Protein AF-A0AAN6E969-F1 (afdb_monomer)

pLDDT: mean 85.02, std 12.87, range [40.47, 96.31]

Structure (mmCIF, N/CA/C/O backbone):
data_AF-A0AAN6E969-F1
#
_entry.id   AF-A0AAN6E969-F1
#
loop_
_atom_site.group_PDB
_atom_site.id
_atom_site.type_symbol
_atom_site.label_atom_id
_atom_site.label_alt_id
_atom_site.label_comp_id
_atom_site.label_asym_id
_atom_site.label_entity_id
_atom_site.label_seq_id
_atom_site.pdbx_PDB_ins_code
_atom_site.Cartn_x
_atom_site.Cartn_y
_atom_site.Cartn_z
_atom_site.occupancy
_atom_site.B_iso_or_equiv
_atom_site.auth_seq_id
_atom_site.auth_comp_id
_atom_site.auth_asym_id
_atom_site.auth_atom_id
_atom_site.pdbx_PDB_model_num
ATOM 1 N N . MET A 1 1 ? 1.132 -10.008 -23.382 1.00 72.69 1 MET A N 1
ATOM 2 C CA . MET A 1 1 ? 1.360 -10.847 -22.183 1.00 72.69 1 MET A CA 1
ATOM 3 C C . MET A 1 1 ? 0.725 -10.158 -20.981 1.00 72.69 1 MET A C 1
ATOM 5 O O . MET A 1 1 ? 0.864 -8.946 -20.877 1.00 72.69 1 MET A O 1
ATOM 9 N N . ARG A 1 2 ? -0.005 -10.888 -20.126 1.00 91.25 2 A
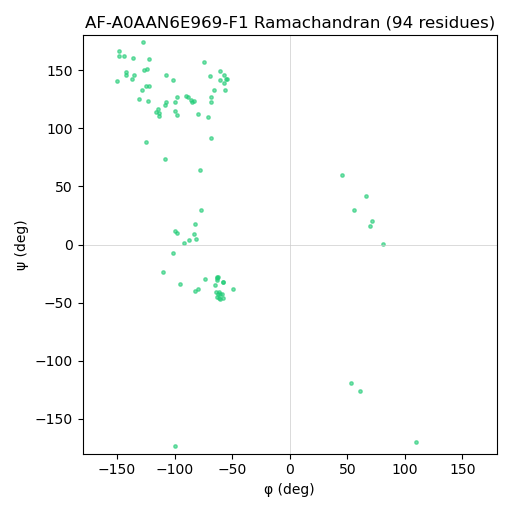RG A N 1
ATOM 10 C CA . ARG A 1 2 ? -0.650 -10.380 -18.900 1.00 91.25 2 ARG A CA 1
ATOM 11 C C . ARG A 1 2 ? -0.133 -11.208 -17.725 1.00 91.25 2 ARG A C 1
ATOM 13 O O . ARG A 1 2 ? -0.241 -12.426 -17.781 1.00 91.25 2 ARG A O 1
ATOM 20 N N . CYS A 1 3 ? 0.439 -10.558 -16.720 1.00 92.62 3 CYS A N 1
ATOM 21 C CA . CYS A 1 3 ? 1.035 -11.188 -15.541 1.00 92.62 3 CYS A CA 1
ATOM 22 C C . CYS A 1 3 ? 0.884 -10.263 -14.324 1.00 92.62 3 CYS A C 1
ATOM 24 O O . CYS A 1 3 ? 0.517 -9.097 -14.487 1.00 92.62 3 CYS A O 1
ATOM 26 N N . ASP A 1 4 ? 1.132 -10.801 -13.134 1.00 93.06 4 ASP A N 1
ATOM 27 C CA . ASP A 1 4 ? 1.124 -10.099 -11.844 1.00 93.06 4 ASP A CA 1
ATOM 28 C C . ASP A 1 4 ? 2.529 -9.627 -11.426 1.00 93.06 4 ASP A C 1
ATOM 30 O O . ASP A 1 4 ? 2.671 -8.547 -10.856 1.00 93.06 4 ASP A O 1
ATOM 34 N N . VAL A 1 5 ? 3.566 -10.395 -11.769 1.00 92.88 5 VAL A N 1
ATOM 35 C CA . VAL A 1 5 ? 4.968 -10.121 -11.451 1.00 92.88 5 VAL A CA 1
ATOM 36 C C . VAL A 1 5 ? 5.798 -10.041 -12.727 1.00 92.88 5 VAL A C 1
ATOM 38 O O . VAL A 1 5 ? 5.690 -10.869 -13.631 1.00 92.88 5 VAL A O 1
ATOM 41 N N . VAL A 1 6 ? 6.676 -9.042 -12.783 1.00 93.12 6 VAL A N 1
ATOM 42 C CA . VAL A 1 6 ? 7.654 -8.875 -13.857 1.00 93.12 6 VAL A CA 1
ATOM 43 C C . VAL A 1 6 ? 9.008 -8.493 -13.275 1.00 93.12 6 VAL A C 1
ATOM 45 O O . VAL A 1 6 ? 9.102 -7.730 -12.314 1.00 93.12 6 VAL A O 1
ATOM 48 N N . THR A 1 7 ? 10.074 -9.017 -13.872 1.00 92.38 7 THR A N 1
ATOM 49 C CA . THR A 1 7 ? 11.446 -8.667 -13.504 1.00 92.38 7 THR A CA 1
ATOM 50 C C . THR A 1 7 ? 11.908 -7.449 -14.295 1.00 92.38 7 THR A C 1
ATOM 52 O O . THR A 1 7 ? 11.871 -7.443 -15.526 1.00 92.38 7 THR A O 1
ATOM 55 N N . VAL A 1 8 ? 12.401 -6.433 -13.588 1.00 91.50 8 VAL A N 1
ATOM 56 C CA . VAL A 1 8 ? 13.083 -5.276 -14.180 1.00 91.50 8 VAL A CA 1
ATOM 57 C C . VAL A 1 8 ? 14.585 -5.515 -14.081 1.00 91.50 8 VAL A C 1
ATOM 59 O O . VAL A 1 8 ? 15.091 -5.819 -13.003 1.00 91.50 8 VAL A O 1
ATOM 62 N N . ARG A 1 9 ? 15.310 -5.419 -15.200 1.00 93.00 9 ARG A N 1
ATOM 63 C CA . ARG A 1 9 ? 16.775 -5.555 -15.196 1.00 93.00 9 ARG A CA 1
ATOM 64 C C . ARG A 1 9 ? 17.423 -4.293 -14.618 1.00 93.00 9 ARG A C 1
ATOM 66 O O . ARG A 1 9 ? 16.830 -3.214 -14.664 1.00 93.00 9 ARG A O 1
ATOM 73 N N . ALA A 1 10 ? 18.648 -4.411 -14.112 1.00 91.25 10 ALA A N 1
ATOM 74 C CA . ALA A 1 10 ? 19.415 -3.253 -13.655 1.00 91.25 10 ALA A CA 1
ATOM 75 C C . ALA A 1 10 ? 19.527 -2.189 -14.766 1.00 91.25 10 ALA A C 1
ATOM 77 O O . ALA A 1 10 ? 19.650 -2.536 -15.942 1.00 91.25 10 ALA A O 1
ATOM 78 N N . TYR A 1 11 ? 19.460 -0.909 -14.385 1.00 94.25 11 TYR A N 1
ATOM 79 C CA . TYR A 1 11 ? 19.531 0.243 -15.300 1.00 94.25 11 TYR A CA 1
ATOM 80 C C . TYR A 1 11 ? 18.488 0.234 -16.432 1.00 94.25 11 TYR A C 1
ATOM 82 O O . TYR A 1 11 ? 18.724 0.759 -17.517 1.00 94.25 11 TYR A O 1
ATOM 90 N N . SER A 1 12 ? 17.319 -0.361 -16.187 1.00 95.75 12 SER A N 1
ATOM 91 C CA . SER A 1 12 ? 16.217 -0.412 -17.149 1.00 95.75 12 SER A CA 1
ATOM 92 C C . SER A 1 12 ? 14.908 0.083 -16.537 1.00 95.75 12 SER A C 1
ATOM 94 O O . SER A 1 12 ? 14.830 0.369 -15.343 1.00 95.75 12 SER A O 1
ATOM 96 N N . TYR A 1 13 ? 13.870 0.194 -17.364 1.00 94.81 13 TYR A N 1
ATOM 97 C CA . TYR A 1 13 ? 12.528 0.558 -16.927 1.00 94.81 13 TYR A CA 1
ATOM 98 C C . TYR A 1 13 ? 11.485 -0.331 -17.598 1.00 94.81 13 TYR A C 1
ATOM 100 O O . TYR A 1 13 ? 11.714 -0.921 -18.654 1.00 94.81 13 TYR A O 1
ATOM 108 N N . ILE A 1 14 ? 10.304 -0.374 -16.993 1.00 93.75 14 ILE A N 1
ATOM 109 C CA . ILE A 1 14 ? 9.117 -1.002 -17.566 1.00 93.75 14 ILE A CA 1
ATOM 110 C C . ILE A 1 14 ? 7.985 0.017 -17.629 1.00 93.75 14 ILE A C 1
ATOM 112 O O . ILE A 1 14 ? 7.910 0.939 -16.819 1.00 93.75 14 ILE A O 1
ATOM 116 N N . LYS A 1 15 ? 7.088 -0.154 -18.597 1.00 94.19 15 LYS A N 1
ATOM 117 C CA . LYS A 1 15 ? 5.838 0.603 -18.689 1.00 94.19 15 LYS A CA 1
ATOM 118 C C . LYS A 1 15 ? 4.694 -0.371 -18.460 1.00 94.19 15 LYS A C 1
ATOM 120 O O . LYS A 1 15 ? 4.481 -1.272 -19.268 1.00 94.19 15 LYS A O 1
ATOM 125 N N . LEU A 1 16 ? 3.986 -0.198 -17.351 1.00 93.19 16 LEU A N 1
ATOM 126 C CA . LEU A 1 16 ? 2.856 -1.040 -16.977 1.00 93.19 16 LEU A CA 1
ATOM 127 C C . LEU A 1 16 ? 1.543 -0.327 -17.296 1.00 93.19 16 LEU A C 1
ATOM 129 O O . LEU A 1 16 ? 1.411 0.880 -17.108 1.00 93.19 16 LEU A O 1
ATOM 133 N N . ARG A 1 17 ? 0.560 -1.096 -17.763 1.00 93.00 17 ARG A N 1
ATOM 134 C CA . ARG A 1 17 ? -0.831 -0.662 -17.884 1.00 93.00 17 ARG A CA 1
ATOM 135 C C . ARG A 1 17 ? -1.706 -1.731 -17.256 1.00 93.00 17 ARG A C 1
ATOM 137 O O . ARG A 1 17 ? -1.650 -2.888 -17.663 1.00 93.00 17 ARG A O 1
ATOM 144 N N . PHE A 1 18 ? -2.530 -1.330 -16.303 1.00 89.44 18 PHE A N 1
ATOM 145 C CA . PHE A 1 18 ? -3.565 -2.170 -15.721 1.00 89.44 18 PHE A CA 1
ATOM 146 C C . PHE A 1 18 ? -4.903 -1.440 -15.809 1.00 89.44 18 PHE A C 1
ATOM 148 O O . PHE A 1 18 ? -4.955 -0.212 -15.833 1.00 89.44 18 PHE A O 1
ATOM 155 N N . HIS A 1 19 ? -5.981 -2.208 -15.921 1.00 88.88 19 HIS A N 1
ATOM 156 C CA . HIS A 1 19 ? -7.336 -1.681 -15.988 1.00 88.88 19 HIS A CA 1
ATOM 157 C C . HIS A 1 19 ? -8.043 -1.985 -14.673 1.00 88.88 19 HIS A C 1
ATOM 159 O O . HIS A 1 19 ? -8.152 -3.149 -14.286 1.00 88.88 19 HIS A O 1
ATOM 165 N N . VAL A 1 20 ? -8.535 -0.946 -14.003 1.00 87.88 20 VAL A N 1
ATOM 166 C CA . VAL A 1 20 ? -9.281 -1.082 -12.754 1.00 87.88 20 VAL A CA 1
ATOM 167 C C . VAL A 1 20 ? -10.770 -1.020 -13.070 1.00 87.88 20 VAL A C 1
ATOM 169 O O . VAL A 1 20 ? -11.275 0.015 -13.487 1.00 87.88 20 VAL A O 1
ATOM 172 N N . ASN A 1 21 ? -11.474 -2.139 -12.897 1.00 81.62 21 ASN A N 1
ATOM 173 C CA . ASN A 1 21 ? -12.911 -2.245 -13.178 1.00 81.62 21 ASN A CA 1
ATOM 174 C C . ASN A 1 21 ? -13.797 -2.178 -11.919 1.00 81.62 21 ASN A C 1
ATOM 176 O O . ASN A 1 21 ? -15.020 -2.159 -12.041 1.00 81.62 21 ASN A O 1
ATOM 180 N N . ARG A 1 22 ? -13.203 -2.189 -10.718 1.00 83.31 22 ARG A N 1
ATOM 181 C CA . ARG A 1 22 ? -13.878 -2.151 -9.410 1.00 83.31 22 ARG A CA 1
ATOM 182 C C . ARG A 1 22 ? -12.999 -1.417 -8.397 1.00 83.31 22 ARG A C 1
ATOM 184 O O . ARG A 1 22 ? -11.798 -1.291 -8.614 1.00 83.31 22 ARG A O 1
ATOM 191 N N . GLY A 1 23 ? -13.592 -0.969 -7.290 1.00 86.06 23 GLY A N 1
ATOM 192 C CA . GLY A 1 23 ? -12.831 -0.405 -6.176 1.00 86.06 23 GLY A CA 1
ATOM 193 C C . GLY A 1 23 ? -11.777 -1.392 -5.666 1.00 86.06 23 GLY A C 1
ATOM 194 O O . GLY A 1 23 ? -12.080 -2.574 -5.494 1.00 86.06 23 GLY A O 1
ATOM 195 N N . MET A 1 24 ? -10.544 -0.927 -5.462 1.00 85.25 24 MET A N 1
ATOM 196 C CA . MET A 1 24 ? -9.405 -1.782 -5.117 1.00 85.25 24 MET A CA 1
ATOM 197 C C . MET A 1 24 ? -8.386 -1.036 -4.251 1.00 85.25 24 MET A C 1
ATOM 199 O O . MET A 1 24 ? -8.077 0.126 -4.512 1.00 85.25 24 MET A O 1
ATOM 203 N N . VAL A 1 25 ? -7.826 -1.740 -
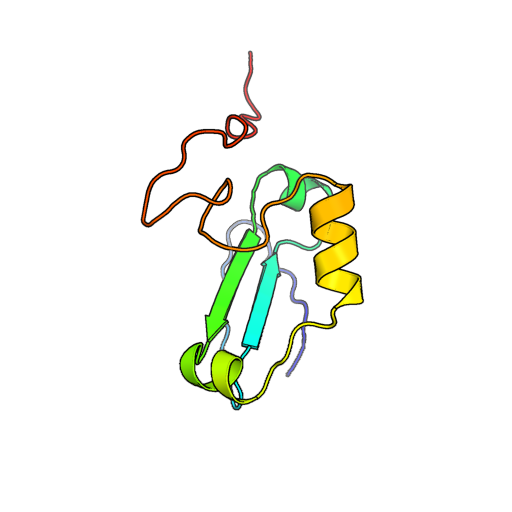3.265 1.00 91.62 25 VAL A N 1
ATOM 204 C CA . VAL A 1 25 ? -6.587 -1.367 -2.571 1.00 91.62 25 VAL A CA 1
ATOM 205 C C . VAL A 1 25 ? -5.568 -2.462 -2.870 1.00 91.62 25 VAL A C 1
ATOM 207 O O . VAL A 1 25 ? -5.786 -3.609 -2.487 1.00 91.62 25 VAL A O 1
ATOM 210 N N . ALA A 1 26 ? -4.500 -2.141 -3.598 1.00 90.44 26 ALA A N 1
ATOM 211 C CA . ALA A 1 26 ? -3.506 -3.121 -4.037 1.00 90.44 26 ALA A CA 1
ATOM 212 C C . ALA A 1 26 ? -2.091 -2.687 -3.667 1.00 90.44 26 ALA A C 1
ATOM 214 O O . ALA A 1 26 ? -1.695 -1.549 -3.925 1.00 90.44 26 ALA A O 1
ATOM 215 N N . LEU A 1 27 ? -1.324 -3.618 -3.101 1.00 90.94 27 LEU A N 1
ATOM 216 C CA . LEU A 1 27 ? 0.089 -3.422 -2.814 1.00 90.94 27 LEU A CA 1
ATOM 217 C C . LEU A 1 27 ? 0.912 -3.711 -4.073 1.00 90.94 27 LEU A C 1
ATOM 219 O O . LEU A 1 27 ? 0.849 -4.802 -4.633 1.00 90.94 27 LEU A O 1
ATOM 223 N N . PHE A 1 28 ? 1.706 -2.736 -4.494 1.00 90.75 28 PHE A N 1
ATOM 224 C CA . PHE A 1 28 ? 2.687 -2.864 -5.559 1.00 90.75 28 PHE A CA 1
ATOM 225 C C . PHE A 1 28 ? 4.079 -2.726 -4.958 1.00 90.75 28 PHE A C 1
ATOM 227 O O . PHE A 1 28 ? 4.461 -1.652 -4.499 1.00 90.75 28 PHE A O 1
ATOM 234 N N . HIS A 1 29 ? 4.833 -3.818 -4.924 1.00 89.62 29 HIS A N 1
ATOM 235 C CA . HIS A 1 29 ? 6.125 -3.845 -4.252 1.00 89.62 29 HIS A CA 1
ATOM 236 C C . HIS A 1 29 ? 7.132 -4.713 -4.995 1.00 89.62 29 HIS A C 1
ATOM 238 O O . HIS A 1 29 ? 6.784 -5.567 -5.813 1.00 89.62 29 HIS A O 1
ATOM 244 N N . CYS A 1 30 ? 8.406 -4.510 -4.675 1.00 88.75 30 CYS A N 1
ATOM 245 C CA . CYS A 1 30 ? 9.439 -5.452 -5.063 1.00 88.75 30 CYS A CA 1
ATOM 246 C C . CYS A 1 30 ? 9.245 -6.758 -4.283 1.00 88.75 30 CYS A C 1
ATOM 248 O O . CYS A 1 30 ? 9.262 -6.764 -3.053 1.00 88.75 30 CYS A O 1
ATOM 250 N N . HIS A 1 31 ? 9.087 -7.876 -4.989 1.00 89.25 31 HIS A N 1
ATOM 251 C CA . HIS A 1 31 ? 8.907 -9.193 -4.372 1.00 89.25 31 HIS A CA 1
ATOM 252 C C . HIS A 1 31 ? 10.244 -9.853 -3.957 1.00 89.25 31 HIS A C 1
ATOM 254 O O . HIS A 1 31 ? 10.316 -11.058 -3.717 1.00 89.25 31 HIS A O 1
ATOM 260 N N . MET A 1 32 ? 11.325 -9.073 -3.857 1.00 76.19 32 MET A N 1
ATOM 261 C CA . MET A 1 32 ? 12.554 -9.495 -3.187 1.00 76.19 32 MET A CA 1
ATOM 262 C C . MET A 1 32 ? 12.467 -9.103 -1.715 1.00 76.19 32 MET A C 1
ATOM 264 O O . MET A 1 32 ? 12.233 -7.936 -1.406 1.00 76.19 32 MET A O 1
ATOM 268 N N . MET A 1 33 ? 12.702 -10.061 -0.818 1.00 56.44 33 MET A N 1
ATOM 269 C CA . MET A 1 33 ? 12.599 -9.884 0.639 1.00 56.44 33 MET A CA 1
ATOM 270 C C . MET A 1 33 ? 13.355 -8.645 1.146 1.00 56.44 33 MET A C 1
ATOM 272 O O . MET A 1 33 ? 12.843 -7.908 1.978 1.00 56.44 33 MET A O 1
ATOM 276 N N . HIS A 1 34 ? 14.526 -8.362 0.571 1.00 58.12 34 HIS A N 1
ATOM 277 C CA . HIS A 1 34 ? 15.320 -7.177 0.883 1.00 58.12 34 HIS A CA 1
ATOM 278 C C . HIS A 1 34 ? 14.576 -5.866 0.558 1.00 58.12 34 HIS A C 1
ATOM 280 O O . HIS A 1 34 ? 14.510 -4.978 1.399 1.00 58.12 34 HIS A O 1
ATOM 286 N N . GLY A 1 35 ? 13.942 -5.758 -0.618 1.00 55.06 35 GLY A N 1
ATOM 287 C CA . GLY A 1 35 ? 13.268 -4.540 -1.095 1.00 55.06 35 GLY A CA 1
* * *
• **Your task**
Above are records; repeat only the lines from the line with "ATOM 196 C CA" through the line with "ATOM 223 N N", and leave pictures out.

• **Answer**
ATOM 196 C CA . MET A 1 24 ? -9.405 -1.782 -5.117 1.00 85.25 24 MET A CA 1
ATOM 197 C C . MET A 1 24 ? -8.386 -1.036 -4.251 1.00 85.25 24 MET A C 1
ATOM 199 O O . MET A 1 24 ? -8.077 0.126 -4.512 1.00 85.25 24 MET A O 1
ATOM 203 N N . VAL A 1 25 ? -7.826 -1.740 -
3.265 1.00 91.62 25 VAL A N 1
ATOM 204 C CA . VAL A 1 25 ? -6.587 -1.367 -2.571 1.00 91.62 25 VAL A CA 1
ATOM 205 C C . VAL A 1 25 ? -5.568 -2.462 -2.870 1.00 91.62 25 VAL A C 1
ATOM 207 O O . VAL A 1 25 ? -5.786 -3.609 -2.487 1.00 91.62 25 VAL A O 1
ATOM 210 N N . ALA A 1 26 ? -4.500 -2.141 -3.598 1.00 90.44 26 ALA A N 1
ATOM 211 C CA . ALA A 1 26 ? -3.506 -3.121 -4.037 1.00 90.44 26 ALA A CA 1
ATOM 212 C C . ALA A 1 26 ? -2.091 -2.687 -3.667 1.00 90.44 26 ALA A C 1
ATOM 214 O O . ALA A 1 26 ? -1.695 -1.549 -3.925 1.00 90.44 26 ALA A O 1
ATOM 215 N N . LEU A 1 27 ? -1.324 -3.618 -3.101 1.00 90.94 27 LEU A N 1
ATOM 216 C CA . LEU A 1 27 ? 0.089 -3.422 -2.814 1.00 90.94 27 LEU A CA 1
ATOM 217 C C . LEU A 1 27 ? 0.912 -3.711 -4.073 1.00 90.94 27 LEU A C 1
ATOM 219 O O . LEU A 1 27 ? 0.849 -4.802 -4.633 1.00 90.94 27 LEU A O 1
ATOM 223 N N . PHE A 1 28 ? 1.706 -2.736 -4.494 1.00 90.75 28 PHE A N 1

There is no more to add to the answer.